> DESCRIPTION OF THE TASK: Once the line with "ATOM 198 O O" is found in the data, output it and each following line exactly, up to and including the line with "ATOM 214 O O", and nothing before or after.

> EXCERPTED DATA:
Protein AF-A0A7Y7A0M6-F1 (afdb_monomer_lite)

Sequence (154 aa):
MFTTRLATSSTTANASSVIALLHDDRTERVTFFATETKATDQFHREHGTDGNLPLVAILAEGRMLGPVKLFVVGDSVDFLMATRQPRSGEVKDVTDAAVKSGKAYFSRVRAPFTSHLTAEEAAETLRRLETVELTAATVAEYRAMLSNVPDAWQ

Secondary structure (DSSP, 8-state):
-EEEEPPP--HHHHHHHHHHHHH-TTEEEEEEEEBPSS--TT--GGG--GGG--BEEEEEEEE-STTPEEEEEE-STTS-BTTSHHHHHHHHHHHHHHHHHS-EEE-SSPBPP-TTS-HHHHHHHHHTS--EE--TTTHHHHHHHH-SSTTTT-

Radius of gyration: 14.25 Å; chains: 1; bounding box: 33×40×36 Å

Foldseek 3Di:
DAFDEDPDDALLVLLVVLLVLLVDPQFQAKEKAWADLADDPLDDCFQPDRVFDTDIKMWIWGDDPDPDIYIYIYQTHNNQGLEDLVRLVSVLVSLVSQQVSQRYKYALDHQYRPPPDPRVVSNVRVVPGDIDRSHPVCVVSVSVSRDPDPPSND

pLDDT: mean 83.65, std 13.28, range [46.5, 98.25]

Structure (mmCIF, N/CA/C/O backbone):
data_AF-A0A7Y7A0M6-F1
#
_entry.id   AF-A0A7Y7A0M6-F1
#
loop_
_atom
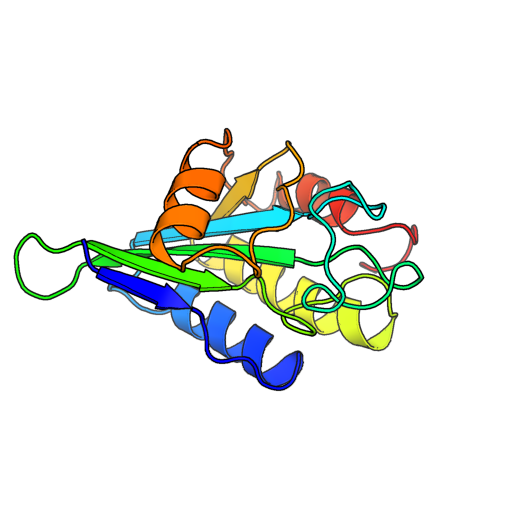_site.group_PDB
_atom_site.id
_atom_site.type_symbol
_atom_site.label_atom_id
_atom_site.label_alt_id
_atom_site.label_comp_id
_atom_site.label_asym_id
_atom_site.label_entity_id
_atom_site.label_seq_id
_atom_site.pdbx_PDB_ins_code
_atom_site.Cartn_x
_atom_site.Cartn_y
_atom_site.Cartn_z
_atom_site.occupancy
_atom_site.B_iso_or_equiv
_atom_site.auth_seq_id
_atom_site.auth_comp_id
_atom_site.auth_asym_id
_atom_site.auth_atom_id
_atom_site.pdbx_PDB_model_num
ATOM 1 N N . MET A 1 1 ? -10.962 16.062 -4.544 1.00 78.56 1 MET A N 1
ATOM 2 C CA . MET A 1 1 ? -10.043 14.965 -4.182 1.00 78.56 1 MET A CA 1
ATOM 3 C C . MET A 1 1 ? -8.641 15.507 -4.330 1.00 78.56 1 MET A C 1
ATOM 5 O O . MET A 1 1 ? -8.412 16.224 -5.293 1.00 78.56 1 MET A O 1
ATOM 9 N N . PHE A 1 2 ? -7.767 15.241 -3.367 1.00 89.31 2 PHE A N 1
ATOM 10 C CA . PHE A 1 2 ? -6.356 15.601 -3.441 1.00 89.31 2 PHE A CA 1
ATOM 11 C C . PHE A 1 2 ? -5.541 14.313 -3.389 1.00 89.31 2 PHE A C 1
ATOM 13 O O . PHE A 1 2 ? -5.769 13.490 -2.500 1.00 89.31 2 PHE A O 1
ATOM 20 N N . THR A 1 3 ? -4.621 14.138 -4.330 1.00 91.06 3 THR A N 1
ATOM 21 C CA . THR A 1 3 ? -3.805 12.930 -4.435 1.00 91.06 3 THR A CA 1
ATOM 22 C C . THR A 1 3 ? -2.343 13.317 -4.471 1.00 91.06 3 THR A C 1
ATOM 24 O O . THR A 1 3 ? -1.965 14.301 -5.097 1.00 91.06 3 THR A O 1
ATOM 27 N N . THR A 1 4 ? -1.506 12.554 -3.785 1.00 92.81 4 THR A N 1
ATOM 28 C CA . THR A 1 4 ? -0.061 12.754 -3.812 1.00 92.81 4 THR A CA 1
ATOM 29 C C . THR A 1 4 ? 0.658 11.417 -3.785 1.00 92.81 4 THR A C 1
ATOM 31 O O . THR A 1 4 ? 0.103 10.406 -3.348 1.00 92.81 4 THR A O 1
ATOM 34 N N . ARG A 1 5 ? 1.914 11.410 -4.229 1.00 90.38 5 ARG A N 1
ATOM 35 C CA . ARG A 1 5 ? 2.811 10.278 -4.011 1.00 90.38 5 ARG A CA 1
ATOM 36 C C . ARG A 1 5 ? 3.580 10.455 -2.716 1.00 90.38 5 ARG A C 1
ATOM 38 O O . ARG A 1 5 ? 3.968 11.568 -2.357 1.00 90.38 5 ARG A O 1
ATOM 45 N N . LEU A 1 6 ? 3.815 9.348 -2.024 1.00 85.94 6 LEU A N 1
ATOM 46 C CA . LEU A 1 6 ? 4.759 9.323 -0.921 1.00 85.94 6 LEU A CA 1
ATOM 47 C C . LEU A 1 6 ? 6.148 9.635 -1.485 1.00 85.94 6 LEU A C 1
ATOM 49 O O . LEU A 1 6 ? 6.570 9.033 -2.472 1.00 85.94 6 LEU A O 1
ATOM 53 N N . ALA A 1 7 ? 6.830 10.617 -0.897 1.00 76.44 7 ALA A N 1
ATOM 54 C CA . ALA A 1 7 ? 8.140 11.036 -1.374 1.00 76.44 7 ALA A CA 1
ATOM 55 C C . ALA A 1 7 ? 9.127 9.865 -1.287 1.00 76.44 7 ALA A C 1
ATOM 57 O O . ALA A 1 7 ? 9.371 9.337 -0.204 1.00 76.44 7 ALA A O 1
ATOM 58 N N . THR A 1 8 ? 9.692 9.468 -2.426 1.00 68.12 8 THR A N 1
ATOM 59 C CA . THR A 1 8 ? 10.624 8.342 -2.487 1.00 68.12 8 THR A CA 1
ATOM 60 C C . THR A 1 8 ? 11.884 8.649 -1.684 1.00 68.12 8 THR A C 1
ATOM 62 O O . THR A 1 8 ? 12.593 9.616 -1.966 1.00 68.12 8 THR A O 1
ATOM 65 N N . SER A 1 9 ? 12.171 7.808 -0.696 1.00 73.75 9 SER A N 1
ATOM 66 C CA . SER A 1 9 ? 13.407 7.835 0.089 1.00 73.75 9 SER A CA 1
ATOM 67 C C . SER A 1 9 ? 13.951 6.406 0.235 1.00 73.75 9 SER A C 1
ATOM 69 O O . SER A 1 9 ? 13.699 5.553 -0.617 1.00 73.75 9 SER A O 1
ATOM 71 N N . SER A 1 10 ? 14.702 6.111 1.295 1.00 80.31 10 SER A N 1
ATOM 72 C CA . SER A 1 10 ? 15.135 4.745 1.600 1.00 80.31 10 SER A CA 1
ATOM 73 C C . SER A 1 10 ? 13.954 3.840 1.969 1.00 80.31 10 SER A C 1
ATOM 75 O O . SER A 1 10 ? 12.969 4.296 2.548 1.00 80.31 10 SER A O 1
ATOM 77 N N . THR A 1 11 ? 14.079 2.533 1.716 1.00 78.62 11 THR A N 1
ATOM 78 C CA . THR A 1 11 ? 13.085 1.518 2.120 1.00 78.62 11 THR A CA 1
ATOM 79 C C . THR A 1 11 ? 12.694 1.643 3.599 1.00 78.62 11 THR A C 1
ATOM 81 O O . THR A 1 11 ? 11.513 1.604 3.928 1.00 78.62 11 THR A O 1
ATOM 84 N N . THR A 1 12 ? 13.657 1.897 4.488 1.00 83.88 12 THR A N 1
ATOM 85 C CA . THR A 1 12 ? 13.412 2.117 5.923 1.00 83.88 12 THR A CA 1
ATOM 86 C C . THR A 1 12 ? 12.590 3.384 6.202 1.00 83.88 12 THR A C 1
ATOM 88 O O . THR A 1 12 ? 11.679 3.371 7.034 1.00 83.88 12 THR A O 1
ATOM 91 N N . ALA A 1 13 ? 12.875 4.489 5.504 1.00 85.19 13 ALA A N 1
ATOM 92 C CA . ALA A 1 13 ? 12.111 5.731 5.637 1.00 85.19 13 ALA A CA 1
ATOM 93 C C . ALA A 1 13 ? 10.683 5.582 5.086 1.00 85.19 13 ALA A C 1
ATOM 95 O O . ALA A 1 13 ? 9.723 6.064 5.693 1.00 85.19 13 ALA A O 1
ATOM 96 N N . ASN A 1 14 ? 10.532 4.860 3.976 1.00 87.25 14 ASN A N 1
ATOM 97 C CA . ASN A 1 14 ? 9.234 4.544 3.392 1.00 87.25 14 ASN A CA 1
ATOM 98 C C . ASN A 1 14 ? 8.419 3.661 4.349 1.00 87.25 14 ASN A C 1
ATOM 100 O O . ASN A 1 14 ? 7.287 4.014 4.665 1.00 87.25 14 ASN A O 1
ATOM 104 N N . ALA A 1 15 ? 9.010 2.596 4.907 1.00 88.69 15 ALA A N 1
ATOM 105 C CA . ALA A 1 15 ? 8.382 1.748 5.925 1.00 88.69 15 ALA A CA 1
ATOM 106 C C . ALA A 1 15 ? 7.880 2.565 7.125 1.00 88.69 15 ALA A C 1
ATOM 108 O O . ALA A 1 15 ? 6.720 2.454 7.523 1.00 88.69 15 ALA A O 1
ATOM 109 N N . SER A 1 16 ? 8.729 3.457 7.643 1.00 90.38 16 SER A N 1
ATOM 110 C CA . SER A 1 16 ? 8.383 4.354 8.752 1.00 90.38 16 SER A CA 1
ATOM 111 C C . SER A 1 16 ? 7.225 5.292 8.394 1.00 90.38 16 SER A C 1
ATOM 113 O O . SER A 1 16 ? 6.338 5.523 9.213 1.00 90.38 16 SER A O 1
ATOM 115 N N . SER A 1 17 ? 7.192 5.791 7.156 1.00 91.56 17 SER A N 1
ATOM 116 C CA . SER A 1 17 ? 6.111 6.645 6.652 1.00 91.56 17 SER A CA 1
ATOM 117 C C . SER A 1 17 ? 4.786 5.887 6.536 1.00 91.56 17 SER A C 1
ATOM 119 O O . SER A 1 17 ? 3.740 6.430 6.883 1.00 91.56 17 SER A O 1
ATOM 121 N N . VAL A 1 18 ? 4.813 4.618 6.111 1.00 92.38 18 VAL A N 1
ATOM 122 C CA . VAL A 1 18 ? 3.611 3.767 6.089 1.00 92.38 18 VAL A CA 1
ATOM 123 C C . VAL A 1 18 ? 3.099 3.498 7.501 1.00 92.38 18 VAL A C 1
ATOM 125 O O . VAL A 1 18 ? 1.901 3.617 7.749 1.00 92.38 18 VAL A O 1
ATOM 128 N N . ILE A 1 19 ? 3.992 3.189 8.442 1.00 94.19 19 ILE A N 1
ATOM 129 C CA . ILE A 1 19 ? 3.630 3.010 9.854 1.00 94.19 19 ILE A CA 1
ATOM 130 C C . ILE A 1 19 ? 3.012 4.298 10.415 1.00 94.19 19 ILE A C 1
ATOM 132 O O . ILE A 1 19 ? 1.975 4.244 11.073 1.00 94.19 19 ILE A O 1
ATOM 136 N N . ALA A 1 20 ? 3.573 5.466 10.093 1.00 94.31 20 ALA A N 1
ATOM 137 C CA . ALA A 1 20 ? 2.996 6.748 10.489 1.00 94.31 20 ALA A CA 1
ATOM 138 C C . ALA A 1 20 ? 1.585 6.959 9.909 1.00 94.31 20 ALA A C 1
ATOM 140 O O . ALA A 1 20 ? 0.693 7.384 10.638 1.00 94.31 20 ALA A O 1
ATOM 141 N N . LEU A 1 21 ? 1.349 6.603 8.639 1.00 94.25 21 LEU A N 1
ATOM 142 C CA . LEU A 1 21 ? 0.012 6.662 8.033 1.00 94.25 21 LEU A CA 1
ATOM 143 C C . LEU A 1 21 ? -0.993 5.761 8.760 1.00 94.25 21 LEU A C 1
ATOM 145 O O . LEU A 1 21 ? -2.130 6.178 8.962 1.00 94.25 21 LEU A O 1
ATOM 149 N N . LEU A 1 22 ? -0.583 4.560 9.178 1.00 95.75 22 LEU A N 1
ATOM 150 C CA . LEU A 1 22 ? -1.429 3.624 9.930 1.00 95.75 22 LEU A CA 1
ATOM 151 C C . LEU A 1 22 ? -1.810 4.152 11.324 1.00 95.75 22 LEU A C 1
ATOM 153 O O . LEU A 1 22 ? -2.883 3.819 11.830 1.00 95.75 22 LEU A O 1
ATOM 157 N N . HIS A 1 23 ? -0.952 4.977 11.929 1.00 95.19 23 HIS A N 1
ATOM 158 C CA . HIS A 1 23 ? -1.188 5.601 13.232 1.00 95.19 23 HIS A CA 1
ATOM 159 C C . HIS A 1 23 ? -1.879 6.971 13.159 1.00 95.19 23 HIS A C 1
ATOM 161 O O . HIS A 1 23 ? -2.339 7.456 14.188 1.00 95.19 23 HIS A O 1
ATOM 167 N N . ASP A 1 24 ? -1.976 7.600 11.985 1.00 93.81 24 ASP A N 1
ATOM 168 C CA . ASP A 1 24 ? -2.662 8.887 11.829 1.00 93.81 24 ASP A CA 1
ATOM 169 C C . ASP A 1 24 ? -4.188 8.695 11.915 1.00 93.81 24 ASP A C 1
ATOM 171 O O . ASP A 1 24 ? -4.790 7.905 11.180 1.00 93.81 24 ASP A O 1
ATOM 175 N N . ASP A 1 25 ? -4.838 9.439 12.809 1.00 92.31 25 ASP A N 1
ATOM 176 C CA . ASP A 1 25 ? -6.292 9.409 13.007 1.00 92.31 25 ASP A CA 1
ATOM 177 C C . ASP A 1 25 ? -7.080 9.921 11.796 1.00 92.31 25 ASP A C 1
ATOM 179 O O . ASP A 1 25 ? -8.252 9.584 11.625 1.00 92.31 25 ASP A O 1
ATOM 183 N N . ARG A 1 26 ? -6.444 10.712 10.929 1.00 92.12 26 ARG A N 1
ATOM 184 C CA . ARG A 1 26 ? -7.043 11.221 9.689 1.00 92.12 26 ARG A CA 1
ATOM 185 C C . ARG A 1 26 ? -6.974 10.209 8.554 1.00 92.12 26 ARG A C 1
ATOM 187 O O . ARG A 1 26 ? -7.717 10.360 7.581 1.00 92.12 26 ARG A O 1
ATOM 194 N N . THR A 1 27 ? -6.102 9.207 8.664 1.00 94.88 27 THR A N 1
ATOM 195 C CA . THR A 1 27 ? -6.090 8.060 7.759 1.00 94.88 27 THR A CA 1
ATOM 196 C C . THR A 1 27 ? -7.229 7.137 8.151 1.00 94.88 27 THR A C 1
ATOM 198 O O . THR A 1 27 ? -7.299 6.637 9.276 1.00 94.88 27 THR A O 1
ATOM 201 N N . GLU A 1 28 ? -8.131 6.912 7.207 1.00 95.06 28 GLU A N 1
ATOM 202 C CA . GLU A 1 28 ? -9.283 6.032 7.381 1.00 95.06 28 GLU A CA 1
ATOM 203 C C . GLU A 1 28 ? -8.943 4.602 6.978 1.00 95.06 28 GLU A C 1
ATOM 205 O O . GLU A 1 28 ? -9.467 3.649 7.552 1.00 95.06 28 GLU A O 1
ATOM 210 N N . ARG A 1 29 ? -8.077 4.459 5.972 1.00 96.75 29 ARG A N 1
ATOM 211 C CA . ARG A 1 29 ? -7.795 3.181 5.336 1.00 96.75 29 ARG A CA 1
ATOM 212 C C . ARG A 1 29 ? -6.411 3.173 4.700 1.00 96.75 29 ARG A C 1
ATOM 214 O O . ARG A 1 29 ? -6.030 4.138 4.048 1.00 96.75 29 ARG A O 1
ATOM 221 N N . VAL A 1 30 ? -5.693 2.060 4.821 1.00 97.44 30 VAL A N 1
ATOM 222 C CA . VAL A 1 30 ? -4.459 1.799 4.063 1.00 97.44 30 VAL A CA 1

> RESPONSE TO THIS TASK:
ATOM 198 O O . THR A 1 27 ? -7.299 6.637 9.276 1.00 94.88 27 THR A O 1
ATOM 201 N N . GLU A 1 28 ? -8.131 6.912 7.207 1.00 95.06 28 GLU A N 1
ATOM 202 C CA . GLU A 1 28 ? -9.283 6.032 7.381 1.00 95.06 28 GLU A CA 1
ATOM 203 C C . GLU A 1 28 ? -8.943 4.602 6.978 1.00 95.06 28 GLU A C 1
ATOM 205 O O . GLU A 1 28 ? -9.467 3.649 7.552 1.00 95.06 28 GLU A O 1
ATOM 210 N N . ARG A 1 29 ? -8.077 4.459 5.972 1.00 96.75 29 ARG A N 1
ATOM 211 C CA . ARG A 1 29 ? -7.795 3.181 5.336 1.00 96.75 29 ARG A CA 1
ATOM 212 C C . ARG A 1 29 ? -6.411 3.173 4.700 1.00 96.75 29 ARG A C 1
ATOM 214 O O . ARG A 1 29 ? -6.030 4.138 4.048 1.00 96.75 29 ARG A O 1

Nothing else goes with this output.